ScottKaye krudd kutter original formula also cuts soap scum with ease


----------



## plegresl

ScottKaye, it works really well on hard water stains and in my experience does not damage glass at all.


----------



## Dusty56

*Cereal4Dinner*...great name and also guilty of the same !! LOL


----------



## eatsawdust

I buy most of my tools used too so I have lots of experience with BKF and I usually mix it with WD 40 instead of water it prevents new rust.


----------



## davidroberts

Scrape her down with a razor blade first, then scrub and wax. Use a razor blade holder, usually a buck or two at the big box stores because the sides of the razor are pretty sharp in their own right and besides, you hand gets tired. You'llhave more control with a holder.
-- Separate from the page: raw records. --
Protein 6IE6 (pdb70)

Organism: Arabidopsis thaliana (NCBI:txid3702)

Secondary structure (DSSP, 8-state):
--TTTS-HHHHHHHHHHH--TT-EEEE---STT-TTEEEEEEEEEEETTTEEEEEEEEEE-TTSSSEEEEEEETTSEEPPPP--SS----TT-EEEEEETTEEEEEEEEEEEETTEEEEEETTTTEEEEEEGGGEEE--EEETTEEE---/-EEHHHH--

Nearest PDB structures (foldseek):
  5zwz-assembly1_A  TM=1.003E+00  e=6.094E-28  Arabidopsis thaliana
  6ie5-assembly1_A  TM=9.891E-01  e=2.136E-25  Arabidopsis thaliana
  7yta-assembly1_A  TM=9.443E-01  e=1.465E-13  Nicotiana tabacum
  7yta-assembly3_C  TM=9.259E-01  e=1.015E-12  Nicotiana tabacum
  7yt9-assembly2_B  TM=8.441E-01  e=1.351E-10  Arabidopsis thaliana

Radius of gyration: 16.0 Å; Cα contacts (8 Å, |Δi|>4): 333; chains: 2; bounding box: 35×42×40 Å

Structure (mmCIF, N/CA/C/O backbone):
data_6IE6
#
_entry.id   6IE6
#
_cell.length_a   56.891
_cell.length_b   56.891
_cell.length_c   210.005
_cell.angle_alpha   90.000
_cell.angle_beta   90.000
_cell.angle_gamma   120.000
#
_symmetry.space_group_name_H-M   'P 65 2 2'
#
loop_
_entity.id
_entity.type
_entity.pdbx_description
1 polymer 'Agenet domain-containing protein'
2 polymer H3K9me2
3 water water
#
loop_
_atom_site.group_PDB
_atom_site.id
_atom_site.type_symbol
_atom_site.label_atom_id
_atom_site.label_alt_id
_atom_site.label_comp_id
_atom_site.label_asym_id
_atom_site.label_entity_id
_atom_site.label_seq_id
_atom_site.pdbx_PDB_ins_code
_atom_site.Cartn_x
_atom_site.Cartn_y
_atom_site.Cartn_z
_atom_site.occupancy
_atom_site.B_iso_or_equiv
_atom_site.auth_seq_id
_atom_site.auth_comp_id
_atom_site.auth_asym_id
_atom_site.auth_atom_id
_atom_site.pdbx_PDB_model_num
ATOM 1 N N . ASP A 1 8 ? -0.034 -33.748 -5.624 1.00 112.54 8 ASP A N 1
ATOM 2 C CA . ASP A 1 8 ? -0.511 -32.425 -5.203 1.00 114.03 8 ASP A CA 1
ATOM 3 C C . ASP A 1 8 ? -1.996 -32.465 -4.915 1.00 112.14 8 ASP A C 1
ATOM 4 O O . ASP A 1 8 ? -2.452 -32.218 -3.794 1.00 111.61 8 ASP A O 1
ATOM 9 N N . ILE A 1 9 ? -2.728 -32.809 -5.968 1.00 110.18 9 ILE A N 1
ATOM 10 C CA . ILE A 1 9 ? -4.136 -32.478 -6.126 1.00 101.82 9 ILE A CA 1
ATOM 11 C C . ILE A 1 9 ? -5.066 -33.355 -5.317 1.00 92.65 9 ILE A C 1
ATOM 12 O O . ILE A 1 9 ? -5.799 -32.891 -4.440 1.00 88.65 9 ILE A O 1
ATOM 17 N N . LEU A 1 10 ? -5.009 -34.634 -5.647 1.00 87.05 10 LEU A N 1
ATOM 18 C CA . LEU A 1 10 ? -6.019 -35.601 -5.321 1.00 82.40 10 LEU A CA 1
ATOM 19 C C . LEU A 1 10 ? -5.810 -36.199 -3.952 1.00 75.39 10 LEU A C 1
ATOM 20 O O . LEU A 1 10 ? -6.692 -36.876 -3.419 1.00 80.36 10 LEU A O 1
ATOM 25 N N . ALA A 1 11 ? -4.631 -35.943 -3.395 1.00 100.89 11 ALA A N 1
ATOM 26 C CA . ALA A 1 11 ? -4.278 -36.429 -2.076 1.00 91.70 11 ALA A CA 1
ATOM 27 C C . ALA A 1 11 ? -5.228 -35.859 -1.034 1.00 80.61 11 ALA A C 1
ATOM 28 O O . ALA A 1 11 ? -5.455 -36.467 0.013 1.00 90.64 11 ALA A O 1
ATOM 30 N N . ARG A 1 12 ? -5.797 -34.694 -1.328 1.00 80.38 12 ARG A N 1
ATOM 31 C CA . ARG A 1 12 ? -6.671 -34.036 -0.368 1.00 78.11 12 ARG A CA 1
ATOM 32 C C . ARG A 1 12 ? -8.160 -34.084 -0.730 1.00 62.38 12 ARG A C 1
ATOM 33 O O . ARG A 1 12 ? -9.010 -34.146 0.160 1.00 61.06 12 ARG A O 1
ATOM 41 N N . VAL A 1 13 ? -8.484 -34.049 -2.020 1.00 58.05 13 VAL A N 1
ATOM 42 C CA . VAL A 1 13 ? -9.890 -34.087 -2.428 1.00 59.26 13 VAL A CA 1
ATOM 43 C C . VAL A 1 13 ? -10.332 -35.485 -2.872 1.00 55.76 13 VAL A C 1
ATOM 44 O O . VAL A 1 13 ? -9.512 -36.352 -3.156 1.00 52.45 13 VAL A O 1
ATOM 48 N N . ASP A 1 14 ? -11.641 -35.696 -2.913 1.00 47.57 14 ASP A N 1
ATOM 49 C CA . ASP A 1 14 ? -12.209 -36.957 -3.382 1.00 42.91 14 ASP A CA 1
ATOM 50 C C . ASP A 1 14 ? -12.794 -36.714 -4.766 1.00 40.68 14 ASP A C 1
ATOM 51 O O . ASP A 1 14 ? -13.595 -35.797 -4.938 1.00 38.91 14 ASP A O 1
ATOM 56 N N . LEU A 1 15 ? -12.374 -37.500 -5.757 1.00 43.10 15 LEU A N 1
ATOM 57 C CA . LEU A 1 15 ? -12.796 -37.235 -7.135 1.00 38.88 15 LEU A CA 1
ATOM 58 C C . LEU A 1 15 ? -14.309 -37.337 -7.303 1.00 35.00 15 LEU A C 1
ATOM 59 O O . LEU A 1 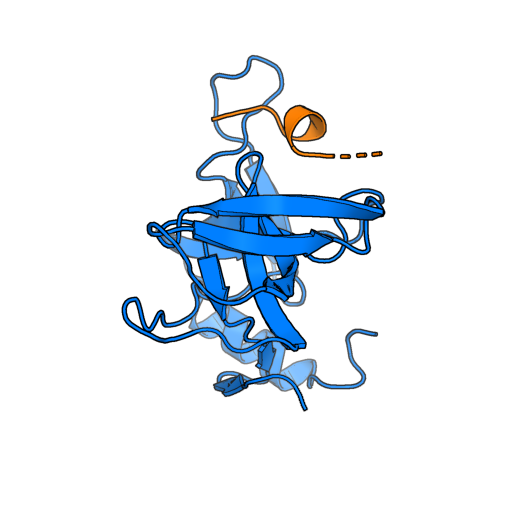15 ? -14.935 -36.450 -7.890 1.00 33.58 15 LEU A O 1
ATOM 64 N N . GLU A 1 16 ? -14.878 -38.432 -6.803 1.00 40.89 16 GLU A N 1
ATOM 65 C CA . GLU A 1 16 ? -16.311 -38.681 -6.914 1.00 38.96 16 GLU A CA 1
ATOM 66 C C . GLU A 1 16 ? -17.117 -37.533 -6.319 1.00 42.05 16 GLU A C 1
ATOM 67 O O . GLU A 1 16 ? -18.040 -37.013 -6.949 1.00 38.47 16 GLU A O 1
ATOM 73 N N . THR A 1 17 ? -16.752 -37.124 -5.109 1.00 35.55 17 THR A N 1
ATOM 74 C CA . THR A 1 17 ? -17.438 -36.019 -4.446 1.00 37.52 17 THR A CA 1
ATOM 75 C C . THR A 1 17 ? -17.260 -34.690 -5.165 1.00 35.88 17 THR A C 1
ATOM 76 O O . THR A 1 17 ? -18.218 -33.956 -5.359 1.00 33.94 17 THR A O 1
ATOM 80 N N . THR A 1 18 ? -16.028 -34.394 -5.566 1.00 29.76 18 THR A N 1
ATOM 81 C CA . THR A 1 18 ? -15.707 -33.130 -6.202 1.00 31.45 18 THR A CA 1
ATOM 82 C C . THR A 1 18 ? -16.455 -32.984 -7.515 1.00 30.40 18 THR A C 1
ATOM 83 O O . THR A 1 18 ? -16.990 -31.917 -7.812 1.00 32.57 18 THR A O 1
ATOM 87 N N . ARG A 1 19 ? -16.524 -34.067 -8.281 1.00 32.42 19 ARG A N 1
ATOM 88 C CA . ARG A 1 19 ? -17.242 -34.035 -9.550 1.00 34.06 19 ARG A CA 1
ATOM 89 C C . ARG A 1 19 ? -18.735 -33.754 -9.339 1.00 37.15 19 ARG A C 1
ATOM 90 O O . ARG A 1 19 ? -19.318 -32.886 -10.002 1.00 35.86 19 ARG A O 1
ATOM 98 N N . ALA A 1 20 ? -19.338 -34.459 -8.389 1.00 29.47 20 ALA A N 1
ATOM 99 C CA . ALA A 1 20 ? -20.767 -34.303 -8.129 1.00 28.96 20 ALA A CA 1
ATOM 100 C C . ALA A 1 20 ? -21.081 -32.883 -7.691 1.00 28.50 20 ALA A C 1
ATOM 101 O O . ALA A 1 20 ? -22.060 -32.290 -8.131 1.00 34.75 20 ALA A O 1
ATOM 103 N N . ILE A 1 21 ? -20.236 -32.326 -6.837 1.00 29.53 21 ILE A N 1
ATOM 104 C CA . ILE A 1 21 ? -20.494 -30.984 -6.328 1.00 27.32 21 ILE A CA 1
ATOM 105 C C . ILE A 1 21 ? -20.279 -29.949 -7.422 1.00 31.04 21 ILE A C 1
ATOM 106 O O . ILE A 1 21 ? -21.032 -28.986 -7.521 1.00 29.92 21 ILE A O 1
ATOM 111 N N . ALA A 1 22 ? -19.292 -30.175 -8.284 1.00 29.61 22 ALA A N 1
ATOM 112 C CA . ALA A 1 22 ? -19.092 -29.264 -9.399 1.00 32.76 22 ALA A CA 1
ATOM 113 C C . ALA A 1 22 ? -20.303 -29.319 -10.326 1.00 33.12 22 ALA A C 1
ATOM 114 O O . ALA A 1 22 ? -20.766 -28.291 -10.807 1.00 30.66 22 ALA A O 1
ATOM 116 N N . LYS A 1 23 ? -20.838 -30.514 -10.557 1.00 31.33 23 LYS A N 1
ATOM 117 C CA . LYS A 1 23 ? -22.005 -30.634 -11.412 1.00 27.94 23 LYS A CA 1
ATOM 118 C C . LYS A 1 23 ? -23.177 -29.885 -10.787 1.00 37.56 23 LYS A C 1
ATOM 119 O O . LYS A 1 23 ? -23.924 -29.218 -11.491 1.00 40.44 23 LYS A O 1
ATOM 125 N N . GLN A 1 24 ? -23.317 -29.967 -9.467 1.00 32.77 24 GLN A N 1
ATOM 126 C CA . GLN A 1 24 ? -24.427 -29.289 -8.787 1.00 30.08 24 GLN A CA 1
ATOM 127 C C . GLN A 1 24 ? -24.302 -27.767 -8.870 1.00 30.56 24 GLN A C 1
ATOM 128 O O . GLN A 1 24 ? -25.298 -27.066 -9.103 1.00 34.06 24 GLN A O 1
ATOM 134 N N . MET A 1 25 ? -23.087 -27.266 -8.662 1.00 30.13 25 MET A N 1
ATOM 135 C CA . MET A 1 25 ? -22.920 -25.836 -8.397 1.00 32.86 25 MET A CA 1
ATOM 136 C C . MET A 1 25 ? -22.603 -24.990 -9.618 1.00 35.64 25 MET A C 1
ATOM 137 O O . MET A 1 25 ? -22.957 -23.814 -9.657 1.00 31.54 25 MET A O 1
ATOM 142 N N . PHE A 1 26 ? -21.946 -25.572 -10.611 1.00 29.01 26 PHE A N 1
ATOM 143 C CA . PHE A 1 26 ? -21.414 -24.763 -11.706 1.00 28.10 26 PHE A CA 1
ATOM 144 C C . PHE A 1 26 ? -22.248 -24.919 -12.977 1.00 35.38 26 PHE A C 1
ATOM 145 O O . PHE A 1 26 ? -21.875 -25.617 -13.919 1.00 37.75 26 PHE A O 1
ATOM 153 N N . SER A 1 27 ? -23.399 -24.253 -12.974 1.00 34.22 27 SER A N 1
ATOM 154 C CA . SER A 1 27 ? -24.289 -24.224 -14.127 1.00 35.45 27 SER A CA 1
ATOM 155 C C . SER A 1 27 ? -24.039 -22.954 -14.920 1.00 39.97 27 SER A C 1
ATOM 156 O O . SER A 1 27 ? -23.298 -22.079 -14.476 1.00 34.71 27 SER A O 1
ATOM 159 N N . SER A 1 28 ? -24.660 -22.852 -16.090 1.00 39.79 28 SER A N 1
ATOM 160 C CA . SER A 1 28 ? -24.506 -21.676 -16.934 1.00 35.26 28 SER A CA 1
ATOM 161 C C . SER A 1 28 ? -24.816 -20.412 -16.144 1.00 40.78 28 SER A C 1
ATOM 162 O O . SER A 1 28 ? -25.816 -20.352 -15.437 1.00 36.61 28 SER A O 1
ATOM 165 N N . GLY A 1 29 ? -23.940 -19.417 -16.251 1.00 36.65 29 GLY A N 1
ATOM 166 C CA . GLY A 1 29 ? -24.139 -18.145 -15.579 1.00 44.02 29 GLY A CA 1
ATOM 167 C C . GLY A 1 29 ? -23.501 -18.042 -14.201 1.00 42.32 29 GLY A C 1
ATOM 168 O O . GLY A 1 29 ? -23.459 -16.964 -13.605 1.00 37.26 29 GLY A O 1
ATOM 169 N N . THR A 1 30 ? -23.000 -19.158 -13.688 1.00 28.25 30 THR A N 1
ATOM 170 C CA . THR A 1 30 ? -22.429 -19.178 -12.346 1.00 27.29 30 THR A CA 1
ATOM 171 C C . THR A 1 30 ? -21.030 -18.546 -12.280 1.00 32.30 30 THR A C 1
ATOM 172 O O . THR A 1 30 ? -20.124 -18.898 -13.043 1.00 28.86 30 THR A O 1
ATOM 176 N N . VAL A 1 31 ? -20.855 -17.601 -11.361 1.00 30.59 31 VAL A N 1
ATOM 177 C CA . VAL A 1 31 ? -19.540 -16.986 -11.158 1.00 26.69 31 VAL A CA 1
ATOM 178 C C . VAL A 1 31 ? -18.636 -17.979 -10.417 1.00 27.81 31 VAL A C 1
ATOM 179 O O . VAL A 1 31 ? -19.060 -18.614 -9.448 1.00 27.25 31 VAL A O 1
ATOM 183 N N . VAL A 1 32 ? -17.400 -18.124 -10.896 1.00 28.06 32 VAL A N 1
ATOM 184 C CA . VAL A 1 32 ? -16.460 -19.107 -10.328 1.00 25.28 32 VAL A CA 1
ATOM 185 C C . VAL A 1 32 ? -15.048 -18.538 -10.325 1.00 26.20 32 VAL A C 1
ATOM 186 O O . VAL A 1 32 ? -14.814 -17.438 -10.800 1.00 26.77 32 VAL A O 1
ATOM 190 N N . GLU A 1 33 ? -14.111 -19.302 -9.776 1.00 24.91 33 GLU A N 1
ATOM 191 C CA . GLU A 1 33 ? -12.694 -19.054 -10.024 1.00 24.83 33 GLU A CA 1
ATOM 192 C C . GLU A 1 33 ? -12.098 -20.266 -10.708 1.00 24.47 33 GLU A C 1
ATOM 193 O O . GLU A 1 33 ? -12.557 -21.387 -10.489 1.00 26.33 33 GLU A O 1
ATOM 199 N N . VAL A 1 34 ? -11.106 -20.049 -11.563 1.00 28.00 34 VAL A N 1
ATOM 200 C CA . VAL A 1 34 ? -10.482 -21.182 -12.248 1.00 31.95 34 VAL A CA 1
ATOM 201 C C . VAL A 1 34 ? -8.971 -21.129 -12.131 1.00 26.70 34 VAL A C 1
ATOM 202 O O . VAL A 1 34 ? -8.366 -20.052 -12.029 1.00 27.79 34 VAL A O 1
ATOM 206 N N . SER A 1 35 ? -8.347 -22.303 -12.161 1.00 34.33 35 SER A N 1
ATOM 207 C CA . SER A 1 35 ? -6.897 -22.373 -12.053 1.00 37.26 35 SER A CA 1
ATOM 208 C C . SER A 1 35 ? -6.290 -23.097 -13.241 1.00 43.05 35 SER A C 1
ATOM 209 O O . SER A 1 35 ? -7.003 -23.618 -14.099 1.00 44.83 35 SER A O 1
ATOM 212 N N . SER A 1 36 ? -4.963 -23.140 -13.281 1.00 46.40 36 SER A N 1
ATOM 213 C CA . SER A 1 36 ? -4.259 -23.784 -14.374 1.00 52.38 36 SER A CA 1
ATOM 214 C C . SER A 1 36 ? -3.046 -24.542 -13.846 1.00 55.92 36 SER A C 1
ATOM 215 O O . SER A 1 36 ? -2.507 -24.203 -12.795 1.00 54.10 36 SER A O 1
ATOM 218 N N . ASP A 1 37 ? -2.616 -25.573 -14.562 1.00 61.45 37 ASP A N 1
ATOM 219 C CA . ASP A 1 37 ? -1.371 -26.219 -14.183 1.00 72.23 37 ASP A CA 1
ATOM 220 C C . ASP A 1 37 ? -0.291 -25.970 -15.226 1.00 71.16 37 ASP A C 1
ATOM 221 O O . ASP A 1 37 ? 0.725 -26.664 -15.257 1.00 76.39 37 ASP A O 1
ATOM 226 N N . GLU A 1 38 ? -0.503 -24.962 -16.069 1.00 70.22 38 GLU A N 1
ATOM 227 C CA . GLU A 1 38 ? 0.534 -24.523 -17.006 1.00 75.04 38 GLU A CA 1
ATOM 228 C C . GLU A 1 38 ? 1.608 -23.723 -16.264 1.00 74.56 38 GLU A C 1
ATOM 229 O O . GLU A 1 38 ? 1.309 -23.064 -15.267 1.00 69.44 38 GLU A O 1
ATOM 235 N N . GLU A 1 39 ? 2.851 -23.777 -16.745 1.00 80.23 39 GLU A N 1
ATOM 236 C CA . GLU A 1 39 ? 3.955 -23.083 -16.076 1.00 80.76 39 GLU A CA 1
ATOM 237 C C . GLU A 1 39 ? 3.680 -21.581 -16.019 1.00 76.40 39 GLU A C 1
ATOM 238 O O . GLU A 1 39 ? 3.119 -21.002 -16.953 1.00 75.87 39 GLU A O 1
ATOM 244 N N . GLY A 1 40 ? 4.051 -20.964 -14.903 1.00 73.64 40 GLY A N 1
ATOM 245 C CA . GLY A 1 40 ? 3.870 -19.538 -14.733 1.00 69.93 40 GLY A CA 1
ATOM 246 C C . GLY A 1 40 ? 2.509 -19.167 -14.177 1.00 64.30 40 GLY A C 1
ATOM 247 O O . GLY A 1 40 ? 2.167 -17.985 -14.116 1.00 60.06 40 GLY A O 1
ATOM 248 N N . PHE A 1 41 ? 1.735 -20.172 -13.772 1.00 61.33 41 PHE A N 1
ATOM 249 C CA . PHE A 1 41 ? 0.390 -19.942 -13.241 1.00 57.70 41 PHE A CA 1
ATOM 250 C C . PHE A 1 41 ? 0.150 -20.657 -11.916 1.00 52.80 41 PHE A C 1
ATOM 251 O O . PHE A 1 41 ? -0.987 -20.741 -11.453 1.00 52.14 41 PHE A O 1
ATOM 259 N N . GLN A 1 42 ? 1.205 -21.178 -11.306 1.00 56.00 42 GLN A N 1
ATOM 260 C CA . GLN A 1 42 ? 1.031 -21.933 -10.073 1.00 59.27 42 GLN A CA 1
ATOM 261 C C . GLN A 1 42 ? 0.601 -21.008 -8.938 1.00 58.28 42 GLN A C 1
ATOM 262 O O . GLN A 1 42 ? 1.159 -19.927 -8.746 1.00 54.76 42 GLN A O 1
ATOM 268 N N . GLY A 1 43 ? -0.428 -21.431 -8.216 1.00 45.81 43 GLY A N 1
ATOM 269 C CA . GLY A 1 43 ? -0.962 -20.650 -7.119 1.00 46.17 43 GLY A CA 1
ATOM 270 C C . GLY A 1 43 ? -1.708 -19.420 -7.599 1.00 48.03 43 GLY A C 1
ATOM 271 O O . GLY A 1 43 ? -1.705 -18.390 -6.927 1.00 45.35 43 GLY A O 1
ATOM 272 N N . CYS A 1 44 ? -2.347 -19.524 -8.759 1.00 36.89 44 CYS A N 1
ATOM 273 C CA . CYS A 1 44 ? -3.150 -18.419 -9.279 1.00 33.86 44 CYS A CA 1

Keep a sharp one loaded, or you can strop like I do. But blades are so cheap, a buck at HF for 10 or so. If I've been bad and neglectful, especially summertime, I'll pull out the old quarter sheet sander and give it a go with 400-600 wet-dry sandpaper and WD 40. Shine baby shine. I'll have to try your wax recommendation. Always looking for good inexpensive products that work. Thanks


----------



## CharlesA

I'm surprised by the number of folks using abrasives like sandpaper and barkeepers friend. I was told to use nylon scrubbing pads and not sandpaper or cleanser b/c you want to keep all the cast iron there-you can run the risk of compromising the flatness. I've been very happy with Boeshield Rust Free (when there is bad rust) followed by Boeshield T-9. Works great. Wood Magazine tested a whole array of rust solutions, and found the Boeshield combination to be the best.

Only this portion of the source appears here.